Thank you, Raphaël. It's a bit difficult these days to make a very accurate forecast given the uncertainties around the pandemic and lockdowns, but we expect overall H2 revenue to be broadly in line in terms of organic change with H1 this year. Of course, there are some regions and categories that offer much more potential and that are actually on a better trend than that. You saw for example, the performance of CIS, Asia Pacific, Latin America in Q3, but some other end user segments like workplace and sports are likely to remain subdued in Q4 and into H1 next year. We are very confident that we have a solid pipeline of cost reduction towards Q4 and also into next year, as I alluded to just before. And we have decided that's been noticed, I know to maintain unchanged our guidance for year-end. It is obviously a cautious approach, and we feel it is necessary, given the uncertainties, especially in Europe around the evolution of the pandemic and the measures that government will take to contain that pandemic. So we expect adjusted EBITDA margin broadly in line with 2019 level. Let me, of course, tell you that with this guidance or target, there are more upside to it than there is downside, but we wanted to take into account the fact that the environment in Europe is rather deteriorating over the past few weeks. Our leverage will be within and probably well within 3.3x at year-end, as you saw with the results we reported at the end of September. So our midterm objectives are, of course, confirmed, even if we know the environment is going to be -- to remain volatile, the results we are demonstrating month after month and quarter-after-quarter, I think, show the resilience of our business model, and we are determined to reach these midterm targets. Maybe GDP will not grow as strongly as we thought initially, but that will be offset by work on cost reduction, cost structure and aggressive targeting to gain share in the segments that are growing as well. So we are very confident in what the company is demonstrating this year. And we are very confident that we are on the right path to deliver these strategic goals, both in terms of growth, EBITDA margin and of course, keeping financial structure on the cautious side with a leverage between 1.6 and 2.6x EBITDA at each year-end. So with these comments, I'd like to now hand over to you and your -- we'll be pleased to take your questions, Raphaël and I, and to answer that.

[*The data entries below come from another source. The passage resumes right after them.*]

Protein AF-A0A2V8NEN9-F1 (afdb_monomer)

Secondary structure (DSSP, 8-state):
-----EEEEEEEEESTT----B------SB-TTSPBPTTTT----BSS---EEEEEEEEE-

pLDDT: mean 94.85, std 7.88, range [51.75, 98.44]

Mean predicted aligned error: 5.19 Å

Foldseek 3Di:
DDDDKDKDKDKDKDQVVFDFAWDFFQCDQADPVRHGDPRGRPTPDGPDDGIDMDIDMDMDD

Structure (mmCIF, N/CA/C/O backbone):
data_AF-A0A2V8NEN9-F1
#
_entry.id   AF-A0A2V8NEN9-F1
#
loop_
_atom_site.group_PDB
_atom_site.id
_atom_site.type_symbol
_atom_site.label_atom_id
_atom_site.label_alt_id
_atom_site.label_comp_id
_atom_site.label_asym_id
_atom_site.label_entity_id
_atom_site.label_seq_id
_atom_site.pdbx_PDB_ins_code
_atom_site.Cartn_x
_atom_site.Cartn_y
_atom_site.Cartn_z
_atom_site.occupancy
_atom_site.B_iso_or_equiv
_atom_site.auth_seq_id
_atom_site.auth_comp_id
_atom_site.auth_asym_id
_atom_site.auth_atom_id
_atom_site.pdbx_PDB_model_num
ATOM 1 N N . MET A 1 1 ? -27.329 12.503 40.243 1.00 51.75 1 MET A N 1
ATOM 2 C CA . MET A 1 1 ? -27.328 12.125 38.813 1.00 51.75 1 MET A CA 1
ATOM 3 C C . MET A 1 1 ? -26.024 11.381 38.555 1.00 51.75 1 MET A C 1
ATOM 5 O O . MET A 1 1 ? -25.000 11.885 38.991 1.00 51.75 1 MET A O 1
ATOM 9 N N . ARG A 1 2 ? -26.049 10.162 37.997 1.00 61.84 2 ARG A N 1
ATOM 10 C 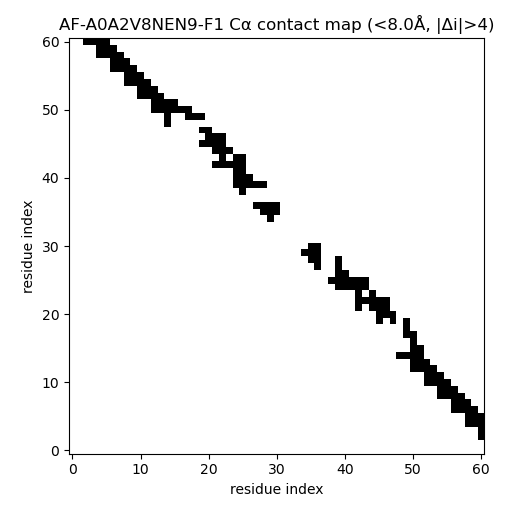CA . ARG A 1 2 ? -24.826 9.448 37.582 1.00 61.84 2 ARG A CA 1
ATOM 11 C C . ARG A 1 2 ? -24.587 9.759 36.111 1.00 61.84 2 ARG A C 1
ATOM 13 O O . ARG A 1 2 ? -25.494 9.570 35.308 1.00 61.84 2 ARG A O 1
ATOM 20 N N . GLU A 1 3 ? -23.401 10.247 35.799 1.00 76.19 3 GLU A N 1
ATOM 21 C CA . GLU A 1 3 ? -22.944 10.465 34.431 1.00 76.19 3 GLU A CA 1
ATOM 22 C C . GLU A 1 3 ? -22.518 9.108 33.850 1.00 76.19 3 GLU A C 1
ATOM 24 O O . GLU A 1 3 ? -21.782 8.357 34.496 1.00 76.19 3 GLU A O 1
ATOM 29 N N . ASN A 1 4 ? -23.053 8.742 32.684 1.00 82.56 4 ASN A N 1
ATOM 30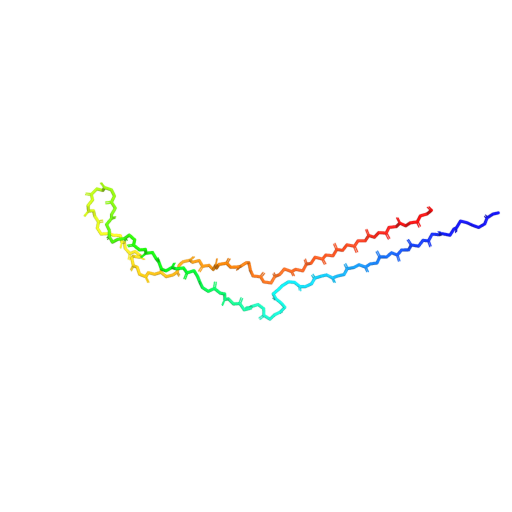 C CA . ASN A 1 4 ? -22.750 7.471 32.027 1.00 82.56 4 ASN A CA 1
ATOM 31 C C . ASN A 1 4 ? -21.650 7.701 30.994 1.00 82.56 4 ASN A C 1
ATOM 33 O O . ASN A 1 4 ? -21.919 7.968 29.828 1.00 82.56 4 ASN A O 1
ATOM 37 N N . THR A 1 5 ? -20.401 7.564 31.423 1.00 90.38 5 THR A N 1
ATOM 38 C CA . THR A 1 5 ? -19.259 7.620 30.512 1.00 90.38 5 THR A CA 1
ATOM 39 C C . THR A 1 5 ? -19.025 6.257 29.851 1.00 90.38 5 THR A C 1
ATOM 41 O O . THR A 1 5 ? -18.920 5.238 30.534 1.00 90.38 5 THR A O 1
ATOM 44 N N . LEU A 1 6 ? -18.901 6.225 28.521 1.00 94.00 6 LEU A N 1
ATOM 45 C CA . LEU A 1 6 ? -18.574 5.030 27.740 1.00 94.00 6 LEU A CA 1
ATOM 46 C C . LEU A 1 6 ? -17.237 5.220 27.014 1.00 94.00 6 LEU A C 1
ATOM 48 O O . LEU A 1 6 ? -17.064 6.160 26.238 1.00 94.00 6 LEU A O 1
ATOM 52 N N . LEU A 1 7 ? -16.315 4.280 27.216 1.00 95.06 7 LEU A N 1
ATOM 53 C CA . LEU A 1 7 ? -15.045 4.220 26.499 1.00 95.06 7 LEU A CA 1
ATOM 54 C C . LEU A 1 7 ? -15.098 3.132 25.420 1.00 95.06 7 LEU A C 1
ATOM 56 O O . LEU A 1 7 ? -15.409 1.979 25.710 1.00 95.06 7 LEU A O 1
ATOM 60 N N . GLN A 1 8 ? -14.773 3.487 24.180 1.00 97.25 8 GLN A N 1
ATOM 61 C CA . GLN A 1 8 ? -14.684 2.565 23.049 1.00 97.25 8 GLN A CA 1
ATOM 62 C C . GLN A 1 8 ? -13.259 2.540 22.503 1.00 97.25 8 GLN A C 1
ATOM 64 O O . GLN A 1 8 ? -12.692 3.584 22.181 1.00 97.25 8 GLN A O 1
ATOM 69 N N . PHE A 1 9 ? -12.708 1.340 22.344 1.00 97.94 9 PHE A N 1
ATOM 70 C CA . PHE A 1 9 ? -11.422 1.105 21.696 1.00 97.94 9 PHE A CA 1
ATOM 71 C C . PHE A 1 9 ? -11.631 0.380 20.366 1.00 97.94 9 PHE A C 1
ATOM 73 O O . PHE A 1 9 ? -12.457 -0.530 20.274 1.00 97.94 9 PHE A O 1
ATOM 80 N N . ARG A 1 10 ? -10.878 0.767 19.335 1.00 98.31 10 ARG A N 1
ATOM 81 C CA . ARG A 1 10 ? -10.884 0.116 18.023 1.00 98.31 10 ARG A CA 1
ATOM 82 C C . ARG A 1 10 ? -9.456 -0.133 17.557 1.00 98.31 10 ARG A C 1
ATOM 84 O O . ARG A 1 10 ? -8.615 0.759 17.631 1.00 98.31 10 ARG A O 1
ATOM 91 N N . ALA A 1 11 ? -9.226 -1.330 17.025 1.00 98.19 11 ALA A N 1
ATOM 92 C CA . ALA A 1 11 ? -8.006 -1.695 16.323 1.00 98.19 11 ALA A CA 1
ATOM 93 C C . ALA A 1 11 ? -8.353 -2.173 14.909 1.00 98.19 11 ALA A C 1
ATOM 95 O O . ALA A 1 11 ? -9.232 -3.016 14.732 1.00 98.19 11 ALA A O 1
ATOM 96 N N . GLU A 1 12 ? -7.655 -1.635 13.915 1.00 98.38 12 GLU A N 1
ATOM 97 C CA . GLU A 1 12 ? -7.820 -1.975 12.505 1.00 98.38 12 GLU A CA 1
ATOM 98 C C . GLU A 1 12 ? -6.477 -2.430 11.932 1.00 98.38 12 GLU A C 1
ATOM 100 O O . GLU A 1 12 ? -5.448 -1.774 12.111 1.00 98.38 12 GLU A O 1
ATOM 105 N N . PHE A 1 13 ? -6.491 -3.571 11.243 1.00 98.19 13 PHE A N 1
ATOM 106 C CA . PHE A 1 13 ? -5.308 -4.181 10.645 1.00 98.19 13 PHE A CA 1
ATOM 107 C C . PHE A 1 13 ? -5.493 -4.259 9.133 1.00 98.19 13 PHE A C 1
ATOM 109 O O . PHE A 1 13 ? -6.311 -5.030 8.632 1.00 98.19 13 PHE A O 1
ATOM 116 N N . TYR A 1 14 ? -4.691 -3.495 8.400 1.00 98.12 14 TYR A N 1
ATOM 117 C CA . TYR A 1 14 ? -4.667 -3.497 6.943 1.00 98.12 14 TYR A CA 1
ATOM 118 C C . TYR A 1 14 ? -3.448 -4.273 6.455 1.00 98.12 14 TYR A C 1
ATOM 120 O O . TYR A 1 14 ? -2.357 -4.145 7.012 1.00 98.12 14 TYR A O 1
ATOM 128 N N . ASN A 1 15 ? -3.632 -5.090 5.414 1.00 97.50 15 ASN A N 1
ATOM 129 C CA . ASN A 1 15 ? -2.609 -6.018 4.923 1.00 97.50 15 ASN A CA 1
ATOM 130 C C . ASN A 1 15 ? -2.059 -6.917 6.058 1.00 97.50 15 ASN A C 1
ATOM 132 O O . ASN A 1 15 ? -0.862 -6.938 6.353 1.00 97.50 15 ASN A O 1
ATOM 136 N N . LEU A 1 16 ? -2.961 -7.662 6.716 1.00 97.19 16 LEU A N 1
ATOM 137 C CA . LEU A 1 16 ? -2.661 -8.460 7.914 1.00 97.19 16 LEU A CA 1
ATOM 138 C C . LEU A 1 16 ? -1.479 -9.418 7.720 1.00 97.19 16 LEU A C 1
ATOM 140 O O . LEU A 1 16 ? -0.658 -9.554 8.620 1.00 97.19 16 LEU A O 1
ATOM 144 N N . PHE A 1 17 ? -1.323 -10.020 6.541 1.00 97.38 17 PHE A N 1
ATOM 145 C CA . PHE A 1 17 ? -0.220 -10.943 6.238 1.00 97.38 17 PHE A CA 1
ATOM 146 C C . PHE A 1 17 ? 1.012 -10.272 5.615 1.00 97.38 17 PHE A C 1
ATOM 148 O O . PHE A 1 17 ? 1.978 -10.958 5.306 1.00 97.38 17 PHE A O 1
ATOM 155 N N . ASN A 1 18 ? 1.004 -8.945 5.454 1.00 97.19 18 ASN A N 1
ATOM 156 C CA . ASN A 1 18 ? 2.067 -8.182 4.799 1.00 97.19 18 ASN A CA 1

[Operator Instructions] Our first question comes from the line of Charles-Louis Scotti from Kepler.
Charles-Louis Scotti, Kepler Cheuvreux. I've got a few questions. The first one on your guidance. Your guidance implies a sequential deterioration of organic sales growth for Q4, something like minus 16% year-on-year and an EBITDA drop of 48%. Have you included -- have you already integrated the potential introduction of lockdowns in your outlook for the rest of the year? Or is it an incremental negative yield? In terms of the structural action, as well, EUR 35 million over the first 9 months, how much is already on back for next year 2021? And the same question for raw materials tailwind. Third question, on free cash flow. I guess most of the deleveraging was free cash flow in Q3, this means a free cash flow of around EUR 70 million at end of September. Should we expect the same level at the end of the year or free cash flow can be positive in Q4? And finally, with raw material prices declining, should we expect a negative sales pricing for 2021?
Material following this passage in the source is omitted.